What you need to do
Only one span of the listing below is wanted: the lines from the one with "ATOM 11 C C . THR" through the one with "ATOM 17 C CA", reproduced exactly, both ends kept.

== Segment start ==

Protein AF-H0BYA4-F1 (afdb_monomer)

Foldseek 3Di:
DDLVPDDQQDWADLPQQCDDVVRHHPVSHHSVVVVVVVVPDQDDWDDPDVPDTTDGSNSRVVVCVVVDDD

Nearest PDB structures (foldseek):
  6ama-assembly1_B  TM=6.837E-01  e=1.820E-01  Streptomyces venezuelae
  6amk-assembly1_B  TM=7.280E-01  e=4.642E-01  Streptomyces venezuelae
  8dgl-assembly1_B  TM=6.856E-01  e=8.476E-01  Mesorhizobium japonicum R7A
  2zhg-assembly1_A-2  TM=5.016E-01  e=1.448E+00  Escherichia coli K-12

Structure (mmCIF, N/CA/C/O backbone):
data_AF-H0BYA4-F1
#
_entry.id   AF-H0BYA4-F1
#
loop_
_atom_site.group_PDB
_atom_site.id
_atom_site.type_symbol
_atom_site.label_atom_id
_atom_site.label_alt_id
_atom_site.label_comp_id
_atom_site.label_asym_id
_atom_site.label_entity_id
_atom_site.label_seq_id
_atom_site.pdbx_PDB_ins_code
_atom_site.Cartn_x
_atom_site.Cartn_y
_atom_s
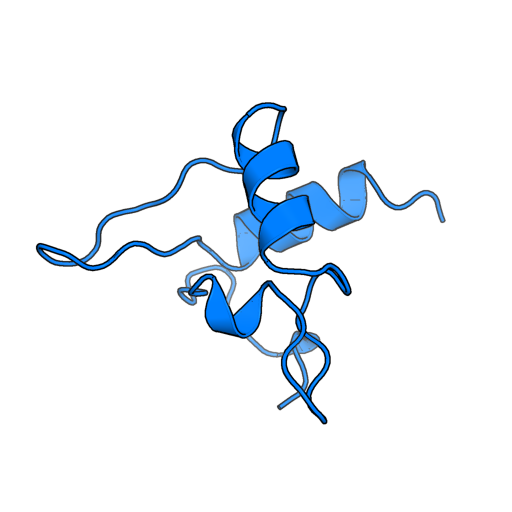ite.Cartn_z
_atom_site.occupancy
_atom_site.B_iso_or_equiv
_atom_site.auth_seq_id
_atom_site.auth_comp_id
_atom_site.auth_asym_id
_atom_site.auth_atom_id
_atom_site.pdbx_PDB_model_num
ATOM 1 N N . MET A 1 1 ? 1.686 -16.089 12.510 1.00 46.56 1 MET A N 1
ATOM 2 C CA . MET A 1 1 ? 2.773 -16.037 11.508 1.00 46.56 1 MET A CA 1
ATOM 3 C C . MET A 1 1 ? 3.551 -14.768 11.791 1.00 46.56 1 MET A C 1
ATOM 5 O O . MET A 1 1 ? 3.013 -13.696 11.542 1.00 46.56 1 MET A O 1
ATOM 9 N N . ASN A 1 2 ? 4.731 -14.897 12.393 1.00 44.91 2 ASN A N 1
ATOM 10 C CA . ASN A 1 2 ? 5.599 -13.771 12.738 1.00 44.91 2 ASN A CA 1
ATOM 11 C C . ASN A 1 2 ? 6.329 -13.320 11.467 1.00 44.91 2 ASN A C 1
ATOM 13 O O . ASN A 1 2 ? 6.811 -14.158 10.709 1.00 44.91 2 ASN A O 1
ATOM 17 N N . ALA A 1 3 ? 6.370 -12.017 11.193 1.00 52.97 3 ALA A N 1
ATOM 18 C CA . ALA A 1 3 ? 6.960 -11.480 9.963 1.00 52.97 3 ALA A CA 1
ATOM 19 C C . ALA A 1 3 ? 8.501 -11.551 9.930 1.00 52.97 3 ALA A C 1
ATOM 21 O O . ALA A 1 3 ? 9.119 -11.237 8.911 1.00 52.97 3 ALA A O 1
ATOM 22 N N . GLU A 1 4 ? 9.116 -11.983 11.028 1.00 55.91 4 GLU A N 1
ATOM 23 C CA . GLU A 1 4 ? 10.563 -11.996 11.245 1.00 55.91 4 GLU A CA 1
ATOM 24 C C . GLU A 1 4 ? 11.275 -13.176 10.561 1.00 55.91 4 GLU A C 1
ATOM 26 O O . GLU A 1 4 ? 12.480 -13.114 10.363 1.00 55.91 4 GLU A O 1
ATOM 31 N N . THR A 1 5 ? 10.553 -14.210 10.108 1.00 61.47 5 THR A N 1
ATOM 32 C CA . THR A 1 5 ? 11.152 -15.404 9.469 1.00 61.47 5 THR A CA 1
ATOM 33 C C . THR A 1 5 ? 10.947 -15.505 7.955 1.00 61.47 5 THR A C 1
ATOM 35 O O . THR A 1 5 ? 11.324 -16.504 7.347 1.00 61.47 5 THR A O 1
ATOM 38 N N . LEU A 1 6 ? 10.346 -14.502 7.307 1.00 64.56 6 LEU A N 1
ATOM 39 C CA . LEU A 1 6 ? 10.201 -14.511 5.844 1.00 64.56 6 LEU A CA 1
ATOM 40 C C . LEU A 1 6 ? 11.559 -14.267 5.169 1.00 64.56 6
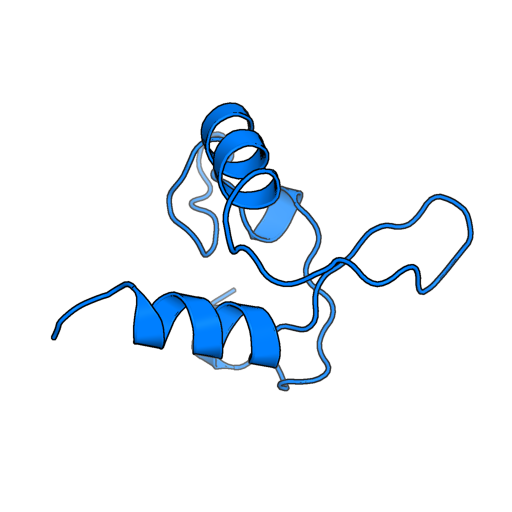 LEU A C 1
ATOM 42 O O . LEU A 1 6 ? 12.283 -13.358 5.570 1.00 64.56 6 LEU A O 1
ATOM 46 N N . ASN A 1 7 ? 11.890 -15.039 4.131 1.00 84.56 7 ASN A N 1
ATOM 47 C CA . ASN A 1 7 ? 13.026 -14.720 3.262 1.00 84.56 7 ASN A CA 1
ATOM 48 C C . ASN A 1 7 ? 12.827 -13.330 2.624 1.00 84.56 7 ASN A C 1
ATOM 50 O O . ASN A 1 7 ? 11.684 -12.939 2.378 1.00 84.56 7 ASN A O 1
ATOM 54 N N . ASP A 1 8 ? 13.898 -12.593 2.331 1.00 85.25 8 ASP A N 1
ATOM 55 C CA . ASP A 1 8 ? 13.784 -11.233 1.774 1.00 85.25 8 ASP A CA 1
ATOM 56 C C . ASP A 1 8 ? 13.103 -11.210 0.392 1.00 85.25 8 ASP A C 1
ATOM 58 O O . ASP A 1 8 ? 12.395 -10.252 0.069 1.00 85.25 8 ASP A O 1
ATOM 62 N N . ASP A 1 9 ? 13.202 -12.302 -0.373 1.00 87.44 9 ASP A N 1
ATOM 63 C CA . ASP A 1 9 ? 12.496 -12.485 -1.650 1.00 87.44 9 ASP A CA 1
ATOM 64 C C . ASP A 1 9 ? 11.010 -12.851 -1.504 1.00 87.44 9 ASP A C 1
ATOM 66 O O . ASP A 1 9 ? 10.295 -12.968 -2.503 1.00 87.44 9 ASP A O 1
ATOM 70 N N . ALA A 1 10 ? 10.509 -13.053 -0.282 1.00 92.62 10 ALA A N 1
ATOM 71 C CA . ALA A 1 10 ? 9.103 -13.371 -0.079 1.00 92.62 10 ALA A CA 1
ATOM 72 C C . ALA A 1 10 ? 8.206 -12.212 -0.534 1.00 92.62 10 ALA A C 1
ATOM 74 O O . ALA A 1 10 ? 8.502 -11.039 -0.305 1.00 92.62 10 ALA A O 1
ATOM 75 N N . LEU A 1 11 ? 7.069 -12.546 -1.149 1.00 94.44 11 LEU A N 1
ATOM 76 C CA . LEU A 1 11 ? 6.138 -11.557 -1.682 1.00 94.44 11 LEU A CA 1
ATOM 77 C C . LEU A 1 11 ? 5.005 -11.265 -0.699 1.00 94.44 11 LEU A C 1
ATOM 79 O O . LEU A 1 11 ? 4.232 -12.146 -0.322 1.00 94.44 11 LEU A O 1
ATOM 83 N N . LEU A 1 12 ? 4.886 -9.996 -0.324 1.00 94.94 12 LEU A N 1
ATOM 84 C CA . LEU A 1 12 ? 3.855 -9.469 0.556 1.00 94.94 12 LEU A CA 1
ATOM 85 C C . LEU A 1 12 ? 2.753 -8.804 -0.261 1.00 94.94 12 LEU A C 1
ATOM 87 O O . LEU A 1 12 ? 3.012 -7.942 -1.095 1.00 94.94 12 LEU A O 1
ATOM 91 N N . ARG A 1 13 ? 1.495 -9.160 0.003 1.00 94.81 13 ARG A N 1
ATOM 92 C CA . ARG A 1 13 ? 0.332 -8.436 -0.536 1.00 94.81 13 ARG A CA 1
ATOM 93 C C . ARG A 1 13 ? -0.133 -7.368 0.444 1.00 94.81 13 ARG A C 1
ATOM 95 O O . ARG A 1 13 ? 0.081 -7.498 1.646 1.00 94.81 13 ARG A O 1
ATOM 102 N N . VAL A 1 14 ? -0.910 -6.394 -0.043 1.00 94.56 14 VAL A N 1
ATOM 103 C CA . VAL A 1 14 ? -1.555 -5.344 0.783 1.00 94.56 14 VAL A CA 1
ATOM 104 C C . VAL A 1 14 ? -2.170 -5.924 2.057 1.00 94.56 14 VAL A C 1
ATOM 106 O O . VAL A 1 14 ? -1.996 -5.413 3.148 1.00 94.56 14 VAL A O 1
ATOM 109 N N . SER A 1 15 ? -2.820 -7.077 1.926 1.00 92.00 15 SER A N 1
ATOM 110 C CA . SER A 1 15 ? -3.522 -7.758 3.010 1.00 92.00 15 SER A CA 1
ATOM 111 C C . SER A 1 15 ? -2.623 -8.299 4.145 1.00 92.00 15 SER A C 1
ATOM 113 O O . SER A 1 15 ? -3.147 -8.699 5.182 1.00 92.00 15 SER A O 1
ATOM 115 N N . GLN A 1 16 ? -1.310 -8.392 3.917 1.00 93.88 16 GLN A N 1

== Segment end ==
== Segment start ==

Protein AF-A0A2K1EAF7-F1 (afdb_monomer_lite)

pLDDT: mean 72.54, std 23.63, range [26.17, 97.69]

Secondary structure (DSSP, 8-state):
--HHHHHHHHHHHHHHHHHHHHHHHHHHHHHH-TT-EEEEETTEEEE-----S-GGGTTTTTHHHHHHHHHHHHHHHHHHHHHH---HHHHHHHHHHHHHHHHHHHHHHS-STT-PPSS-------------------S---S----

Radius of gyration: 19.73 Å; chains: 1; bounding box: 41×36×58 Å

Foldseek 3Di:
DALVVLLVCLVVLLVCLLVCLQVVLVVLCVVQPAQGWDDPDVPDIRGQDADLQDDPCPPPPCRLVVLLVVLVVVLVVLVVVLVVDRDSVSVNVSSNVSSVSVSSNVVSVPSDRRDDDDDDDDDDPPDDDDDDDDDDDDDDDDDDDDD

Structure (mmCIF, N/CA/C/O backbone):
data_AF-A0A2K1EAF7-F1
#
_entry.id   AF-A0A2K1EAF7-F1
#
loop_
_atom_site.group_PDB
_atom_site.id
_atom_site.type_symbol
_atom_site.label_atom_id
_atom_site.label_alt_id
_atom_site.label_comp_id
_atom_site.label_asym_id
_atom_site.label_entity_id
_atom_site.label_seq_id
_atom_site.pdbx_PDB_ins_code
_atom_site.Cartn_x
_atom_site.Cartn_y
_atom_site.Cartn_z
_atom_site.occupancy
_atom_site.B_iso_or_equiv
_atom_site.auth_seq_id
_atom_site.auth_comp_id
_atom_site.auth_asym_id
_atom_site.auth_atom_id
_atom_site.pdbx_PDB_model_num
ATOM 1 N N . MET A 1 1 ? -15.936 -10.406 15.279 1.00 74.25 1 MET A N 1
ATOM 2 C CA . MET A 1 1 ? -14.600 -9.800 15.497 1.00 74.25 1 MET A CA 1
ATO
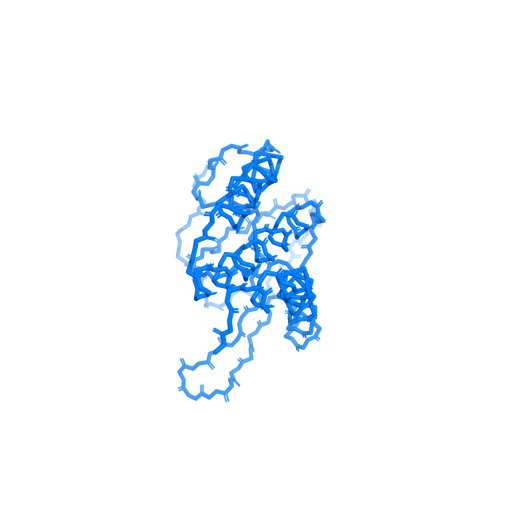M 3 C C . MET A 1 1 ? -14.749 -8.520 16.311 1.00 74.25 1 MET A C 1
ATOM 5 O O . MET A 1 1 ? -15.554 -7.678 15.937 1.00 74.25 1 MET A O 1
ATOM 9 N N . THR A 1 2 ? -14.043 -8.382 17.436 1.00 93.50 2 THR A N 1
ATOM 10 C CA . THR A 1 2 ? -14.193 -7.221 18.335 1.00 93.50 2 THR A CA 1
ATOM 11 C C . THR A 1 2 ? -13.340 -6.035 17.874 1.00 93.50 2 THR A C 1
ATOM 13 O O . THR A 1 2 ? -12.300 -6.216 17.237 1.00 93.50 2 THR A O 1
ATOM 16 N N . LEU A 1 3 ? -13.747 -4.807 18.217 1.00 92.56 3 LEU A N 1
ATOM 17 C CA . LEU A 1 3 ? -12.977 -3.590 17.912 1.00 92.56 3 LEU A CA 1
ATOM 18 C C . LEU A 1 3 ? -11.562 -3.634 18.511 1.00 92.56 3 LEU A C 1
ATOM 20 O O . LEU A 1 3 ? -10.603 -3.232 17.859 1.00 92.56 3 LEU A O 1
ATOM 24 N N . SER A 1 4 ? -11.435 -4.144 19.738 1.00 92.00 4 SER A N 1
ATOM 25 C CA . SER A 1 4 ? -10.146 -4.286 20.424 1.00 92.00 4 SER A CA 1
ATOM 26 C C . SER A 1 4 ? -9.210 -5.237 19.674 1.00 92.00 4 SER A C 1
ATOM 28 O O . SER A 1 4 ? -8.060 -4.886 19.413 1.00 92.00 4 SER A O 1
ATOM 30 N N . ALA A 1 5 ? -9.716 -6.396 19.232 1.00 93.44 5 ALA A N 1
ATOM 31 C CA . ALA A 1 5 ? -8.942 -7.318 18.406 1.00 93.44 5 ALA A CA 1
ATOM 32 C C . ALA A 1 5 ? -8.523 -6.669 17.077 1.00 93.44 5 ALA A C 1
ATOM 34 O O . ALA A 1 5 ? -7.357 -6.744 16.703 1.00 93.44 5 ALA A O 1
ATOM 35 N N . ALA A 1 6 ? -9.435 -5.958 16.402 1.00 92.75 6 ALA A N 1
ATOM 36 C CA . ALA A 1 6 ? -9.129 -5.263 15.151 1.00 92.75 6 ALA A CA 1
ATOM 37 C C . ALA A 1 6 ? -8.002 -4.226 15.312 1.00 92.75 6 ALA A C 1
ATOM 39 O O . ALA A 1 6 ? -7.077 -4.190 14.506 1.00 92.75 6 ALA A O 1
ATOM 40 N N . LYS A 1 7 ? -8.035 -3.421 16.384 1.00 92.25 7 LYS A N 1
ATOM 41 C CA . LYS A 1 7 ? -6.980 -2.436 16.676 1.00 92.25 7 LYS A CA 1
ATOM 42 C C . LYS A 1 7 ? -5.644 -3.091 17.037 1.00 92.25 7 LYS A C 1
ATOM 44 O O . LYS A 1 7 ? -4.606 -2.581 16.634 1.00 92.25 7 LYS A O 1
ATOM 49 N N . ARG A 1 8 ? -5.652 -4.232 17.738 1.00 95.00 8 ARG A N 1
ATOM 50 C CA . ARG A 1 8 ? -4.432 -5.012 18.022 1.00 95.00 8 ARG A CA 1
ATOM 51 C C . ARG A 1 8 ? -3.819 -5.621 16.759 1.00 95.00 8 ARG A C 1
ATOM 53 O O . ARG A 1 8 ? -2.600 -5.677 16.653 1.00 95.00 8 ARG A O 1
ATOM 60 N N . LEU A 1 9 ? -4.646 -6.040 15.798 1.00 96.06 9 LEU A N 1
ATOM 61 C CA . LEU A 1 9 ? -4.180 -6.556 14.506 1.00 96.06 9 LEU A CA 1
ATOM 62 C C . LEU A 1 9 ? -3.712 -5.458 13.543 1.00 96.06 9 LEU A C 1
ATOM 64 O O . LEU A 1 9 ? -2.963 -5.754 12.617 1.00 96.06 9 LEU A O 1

== Segment end ==

Output for this exercise
ATOM 11 C C . THR A 1 2 ? -13.340 -6.035 17.874 1.00 93.50 2 THR A C 1
ATOM 13 O O . THR A 1 2 ? -12.300 -6.216 17.237 1.00 93.50 2 THR A O 1
ATOM 16 N N . LEU A 1 3 ? -13.747 -4.807 18.217 1.00 92.56 3 LEU A N 1
ATOM 17 C CA . LEU A 1 3 ? -12.977 -3.590 17.912 1.00 92.56 3 LEU A CA 1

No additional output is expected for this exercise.